In the dictionary pride is defined as:
a feeling or deep pleasure or satisfaction derived from one’s own achievements, the achievements of those with whom one is closely associated, or from qualities or possessions that are widely admired • the consciousness of one’s own dignity • the quality of having an excessively high opinion of oneself or one’s importance the sin of pride.• a person or thing that is the object or source of a feeling or deep pleasure or satisfaction 
I see two qualities of pride listed in this definition. One I would call Authentic Pride and the other Selfish Pride, and it seems our pride can and should evolve from one to the other.
Do we think we come from selfish beginnings; that is, born of the sin of pride? Or did we evolve into this place of selfish pride? Do we think we can evolve beyond selfish pride, and into pride which is authentic?  If so, how? 
Where is the evolution of your pride?
I have never been a fan of the I am the proud parent of my honor student bumper sticker. At Waldorf, where my child attends, their bumper sticker reads: every child is an honored student at Waldorf.  I also have never been one to proudly flash my flag on my car or in front of my house, or anywhere for that matter. Not even on the 4th of July. However after 9-11 I bought my first American flag and stuck it on my car. I took off the sticker shortly after the authentic pride began to feel exclusive to only the “right” Americans, and arrogance took over the land. 

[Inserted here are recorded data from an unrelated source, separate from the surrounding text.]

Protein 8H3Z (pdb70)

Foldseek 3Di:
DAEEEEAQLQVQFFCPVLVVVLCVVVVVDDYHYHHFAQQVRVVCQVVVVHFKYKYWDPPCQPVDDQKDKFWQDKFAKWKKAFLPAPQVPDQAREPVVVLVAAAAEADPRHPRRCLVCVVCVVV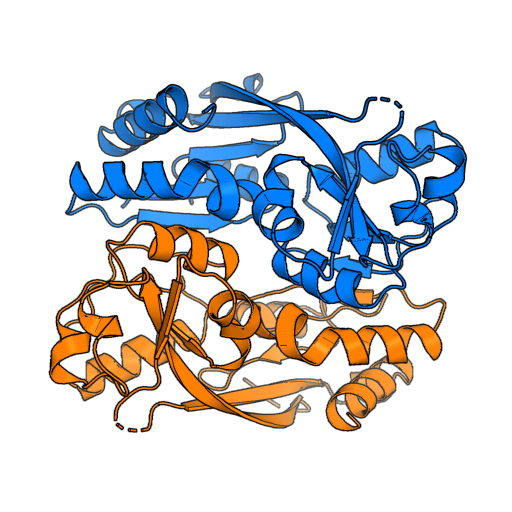VGDHRHPHHDRHLVVRLVVRLVGRHMYTGTPSSCPVVVVDNRMDIHHHVGRMTIIMMMGGNVSCVPVSSVSSVVSCNVTRSD/DAEEEEAQLCVQFPCVVLVVVLCVVVVVDDYHYHHDAQQVRVVCQVVVNHFKYKYWVVDCKDKDWQDKFAKWKKAFCPQVQLVDQAGEPVVLLVAAAAEEDPRHVVRVLVVVVCVVVVRDHHHPYYDHHLVVRNVVRLVGRHMYIGTPSSCPVVVVDNRMHIHHHVHHMIIMMMIGNPVSCVPPSSVSSVCSSNVD

Structure (mmCIF, N/CA/C/O backbone):
data_8H3Z
#
_entry.id   8H3Z
#
_cell.length_a   59.697
_cell.length_b   69.41
_cell.length_c   114.31
_cell.angle_alpha   90
_cell.angle_beta   90
_cell.angle_gamma   90
#
_symmetry.space_group_name_H-M   'P 21 21 21'
#
loop_
_entity.id
_entity.type
_entity.pdbx_description
1 polymer NtcB
2 non-polymer 'IODIDE ION'
3 water water
#
loop_
_atom_site.group_PDB
_atom_site.id
_atom_site.type_symbol
_atom_site.label_atom_id
_atom_site.label_alt_id
_atom_site.label_comp_id
_atom_site.label_asym_id
_atom_site.label_entity_id
_atom_site.label_seq_id
_atom_site.pdbx_PDB_ins_code
_atom_site.Cartn_x
_atom_site.Cartn_y
_atom_site.Cartn_z
_atom_site.occupancy
_atom_site.B_iso_or_equiv
_atom_site.auth_seq_id
_atom_site.auth_comp_id
_atom_site.auth_asym_id
_atom_site.auth_atom_id
_atom_site.pdbx_PDB_model_num
ATOM 1 N N . GLU A 1 7 ? 47.178 21.333 89.692 1 51.18 1 GLU A N 1
ATOM 2 C CA . GLU A 1 7 ? 47.994 22.576 89.622 1 52.39 1 GLU A CA 1
ATOM 3 C C . GLU A 1 7 ? 49.164 22.358 88.658 1 49.73 1 GLU A C 1
ATOM 4 O O . GLU A 1 7 ? 49.684 23.358 88.128 1 55.05 1 GLU A O 1
ATOM 10 N N . LEU A 1 8 ? 49.557 21.1 88.446 1 40.92 2 LEU A N 1
ATOM 11 C CA . LEU A 1 8 ? 50.679 20.789 87.548 1 37.36 2 LEU A CA 1
ATOM 12 C C . LEU A 1 8 ? 50.249 19.936 86.34 1 38.8 2 LEU A C 1
ATOM 13 O O . LEU A 1 8 ? 49.722 18.828 86.485 1 33.45 2 LEU A O 1
ATOM 18 N N . CYS A 1 9 ? 50.527 20.469 85.136 1 36.98 3 CYS A N 1
ATOM 19 C CA . CYS A 1 9 ? 50.03 19.942 83.875 1 35.35 3 CYS A CA 1
ATOM 20 C C . CYS A 1 9 ? 51.196 19.611 82.956 1 32.72 3 CYS A C 1
ATOM 21 O O . CYS A 1 9 ? 52.001 20.484 82.658 1 37.02 3 CYS A O 1
ATOM 24 N N . ILE A 1 10 ? 51.251 18.352 82.504 1 29.01 4 ILE A N 1
ATOM 25 C CA . ILE A 1 10 ? 52.358 17.821 81.728 1 27.54 4 ILE A CA 1
ATOM 26 C C . ILE A 1 10 ? 51.821 17.45 80.34 1 26.5 4 ILE A C 1
ATOM 27 O O . ILE A 1 10 ? 50.707 16.95 80.228 1 25.87 4 ILE A O 1
ATOM 32 N N . ALA A 1 11 ? 52.595 17.714 79.278 1 24.53 5 ALA A N 1
ATOM 33 C CA . ALA A 1 11 ? 52.334 17.099 77.984 1 26.06 5 ALA A CA 1
ATOM 34 C C . ALA A 1 11 ? 53.507 16.189 77.662 1 25.85 5 ALA A C 1
ATOM 35 O O . ALA A 1 11 ? 54.64 16.483 78.065 1 29.65 5 ALA A O 1
ATOM 37 N N . ALA A 1 12 ? 53.21 15.072 76.982 1 23.18 6 ALA A N 1
ATOM 38 C CA . ALA A 1 12 ? 54.192 14.035 76.738 1 22.6 6 ALA A CA 1
ATOM 39 C C . ALA A 1 12 ? 53.777 13.137 75.577 1 20.88 6 ALA A C 1
ATOM 40 O O . ALA A 1 12 ? 52.619 12.767 75.447 1 19.57 6 ALA A O 1
ATOM 42 N N . ILE A 1 13 ? 54.765 12.804 74.739 1 21.78 7 ILE A N 1
ATOM 43 C CA . ILE A 1 13 ? 54.61 11.851 73.653 1 22.46 7 ILE A CA 1
ATOM 44 C C . ILE A 1 13 ? 54.178 10.499 74.216 1 22.31 7 ILE A C 1
ATOM 45 O O . ILE A 1 13 ? 54.528 10.151 75.332 1 17.81 7 ILE A O 1
ATOM 50 N N . HIS A 1 14 ? 53.442 9.72 73.415 1 23.15 8 HIS A N 1
ATOM 51 C CA . HIS A 1 14 ? 52.75 8.553 73.95 1 22.92 8 HIS A CA 1
ATOM 52 C C . HIS A 1 14 ? 53.681 7.544 74.64 1 23.82 8 HIS A C 1
ATOM 53 O O . HIS A 1 14 ? 53.236 6.852 75.547 1 21.22 8 HIS A O 1
ATOM 60 N N . SER A 1 15 ? 54.963 7.449 74.228 1 25.39 9 SER A N 1
ATOM 61 C CA . SER A 1 15 ? 55.853 6.381 74.682 1 25.1 9 SER A CA 1
ATOM 62 C C . SER A 1 15 ? 56.179 6.488 76.179 1 27.96 9 SER A C 1
ATOM 63 O O . SER A 1 15 ? 56.573 5.495 76.815 1 25.62 9 SER A O 1
ATOM 66 N N . LEU A 1 16 ? 55.996 7.685 76.76 1 27.9 10 LEU A N 1
ATOM 67 C CA . LEU A 1 16 ? 56.486 7.956 78.099 1 31.71 10 LEU A CA 1
ATOM 68 C C . LEU A 1 16 ? 55.653 7.277 79.188 1 33.94 10 LEU A C 1
ATOM 69 O O . LEU A 1 16 ? 56.241 6.758 80.135 1 27.57 10 LEU A O 1
ATOM 74 N N . CYS A 1 17 ? 54.32 7.29 79.075 1 37.81 11 CYS A N 1
ATOM 75 C CA . CYS A 1 17 ? 53.449 6.765 80.171 1 43.69 11 CYS A CA 1
ATOM 76 C C . CYS A 1 17 ? 53.45 5.23 80.188 1 45.1 11 CYS A C 1
ATOM 77 O O . CYS A 1 17 ? 52.926 4.655 81.135 1 40.6 11 CYS A O 1
ATOM 80 N N . GLY A 1 18 ? 54.023 4.606 79.166 1 44.98 12 GLY A N 1
ATOM 81 C CA . GLY A 1 18 ? 54.171 3.143 79.159 1 46.92 12 GLY A CA 1
ATOM 82 C C . GLY A 1 18 ? 55.64 2.789 79.156 1 46.08 12 GLY A C 1
ATOM 83 O O . GLY A 1 18 ? 55.977 1.636 78.864 1 50.34 12 GLY A O 1
ATOM 84 N N . SER A 1 19 ? 56.476 3.778 79.441 1 41.48 13 SER A N 1
ATOM 85 C CA . SER A 1 19 ? 57.929 3.54 79.509 1 38.22 13 SER A CA 1
ATOM 86 C C . SER A 1 19 ? 58.463 4.075 80.842 1 35.37 13 SER A C 1
ATOM 87 O O . SER A 1 19 ? 58.251 3.413 81.867 1 35.22 13 SER A O 1
ATOM 90 N N . TYR A 1 20 ? 59.024 5.278 80.847 1 33.46 14 TYR A N 1
ATOM 91 C CA . TYR A 1 20 ? 59.771 5.787 82.019 1 35.93 14 TYR A CA 1
ATOM 92 C C . TYR A 1 20 ? 59.029 6.744 82.948 1 30.52 14 TYR A C 1
ATOM 93 O O . TYR A 1 20 ? 59.533 6.961 84.047 1 31.47 14 TYR A O 1
ATOM 102 N N . LEU A 1 21 ? 57.882 7.27 82.552 1 29.86 15 LEU A N 1
ATOM 103 C CA . LEU A 1 21 ? 57.24 8.325 83.38 1 31.11 15 LEU A CA 1
ATOM 104 C C . LEU A 1 21 ? 56.465 7.813 84.599 1 28.71 15 LEU A C 1
ATOM 105 O O . LEU A 1 21 ? 56.486 8.517 85.605 1 30.05 15 LEU A O 1
ATOM 110 N N . PRO A 1 22 ? 55.771 6.661 84.597 1 27.14 16 PRO A N 1
ATOM 111 C CA . PRO A 1 22 ? 54.966 6.342 85.772 1 27.5 16 PRO A CA 1
ATOM 112 C C . PRO A 1 22 ? 55.725 6.355 87.101 1 28.76 16 PRO A C 1
ATOM 113 O O . PRO A 1 22 ? 55.159 6.797 88.085 1 30.62 16 PRO A O 1
ATOM 117 N N . PRO A 1 23 ? 57 5.902 87.217 1 30.83 17 PRO A N 1
ATOM 118 C CA . PRO A 1 23 ? 57.754 6.063 88.47 1 31.11 17 PRO A CA 1
ATOM 119 C C . PRO A 1 23 ? 57.975 7.498 88.946 1 32.52 17 PRO A C 1
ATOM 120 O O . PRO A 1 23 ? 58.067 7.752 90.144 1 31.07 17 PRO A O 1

Selfish pride makes us feel we are somehow special and unique, as if our trials and our triumphs could never be like anyone else’s. We don’t ask for help when we need it, and some don’t even know they need it.  This kind of pride, if encouraged long enough can break us off into the sea where we are now an island all by ourself; therefore making us feel even more special and unique. 
Selfish pride can ruin a relationship. It can and has ruined a country, but all that it takes is one authentic moment of pride to turn the ruin into triumph.  We witnessed this moment the night Barack Obama was elected and he walked onto the stage at Grant Park.  This moment of Pride was not only of his own,  but one for us all. He did not have a “I have got them now to do what I would like” grin on his face. He had a “We have got eachother to do what we all can do” smile on his face.   His eyes were not gleaming with arrogance. His eyes shining soft and humble. He did not prance around on the stage as if to say look at me. He graciously walked onto the stage as if to say, look at us.  
I am inspired we will as a nation turn our once selfish Pride, believing we were special and unique, and turn into authentic Pride where we know we are looking toward the same horizon. But it won’t be easy.  What must we sacrifice in order to JOIN the land once again from our isolation out at sea?  
We can begin by investigating our own sense of pride.  What are we proud about? For example, are we proud of our children?  Is it only our children we feel proud about?  Do we feel the need to tell others how proud we are?  How does it make us feel when we tell them?  Does it feel centered in the heart or in the head?  Does it feel shallow or deep?  For instance in the head, there might be thoughts such as- look at how great my kid is or in the heart there is a quiet, deep pride where we feel grateful for the way our child is developing and we appreciate all the intricacies of our child. We may even want to expand ourselves to help other children and we feel no need to voice any of this. 
Which feels more real?  The easiest way to tell if our pride is authentic or selfish is to ask if it supports only our own beliefs and agenda- the part of us that needs recognition, or does it serve something larger.  Is it inclusive or exclusive?   
To come to a space inside of our selves where we can be full of pride in a gracious, inclusive and accepting way means we must look at where we are not, and deciding if we want to feel more separate- out in the sea alone or joined together with everyone and everything where we know we are all special.  If so, we must give up our desire to be a special island for others to hopefully admire.  We must instead choose to bring our special island back to the shore and reunite with the land.  It is here where we can truly restore our world together. 
To feel the pride of togetherness will fill our entire being with joy and gratitude. To allow this to fill us will become so pleasant we will not be able to go back to where we are separately prideful. It will be too painful.  But first we must choose where we will stand. Together or alone.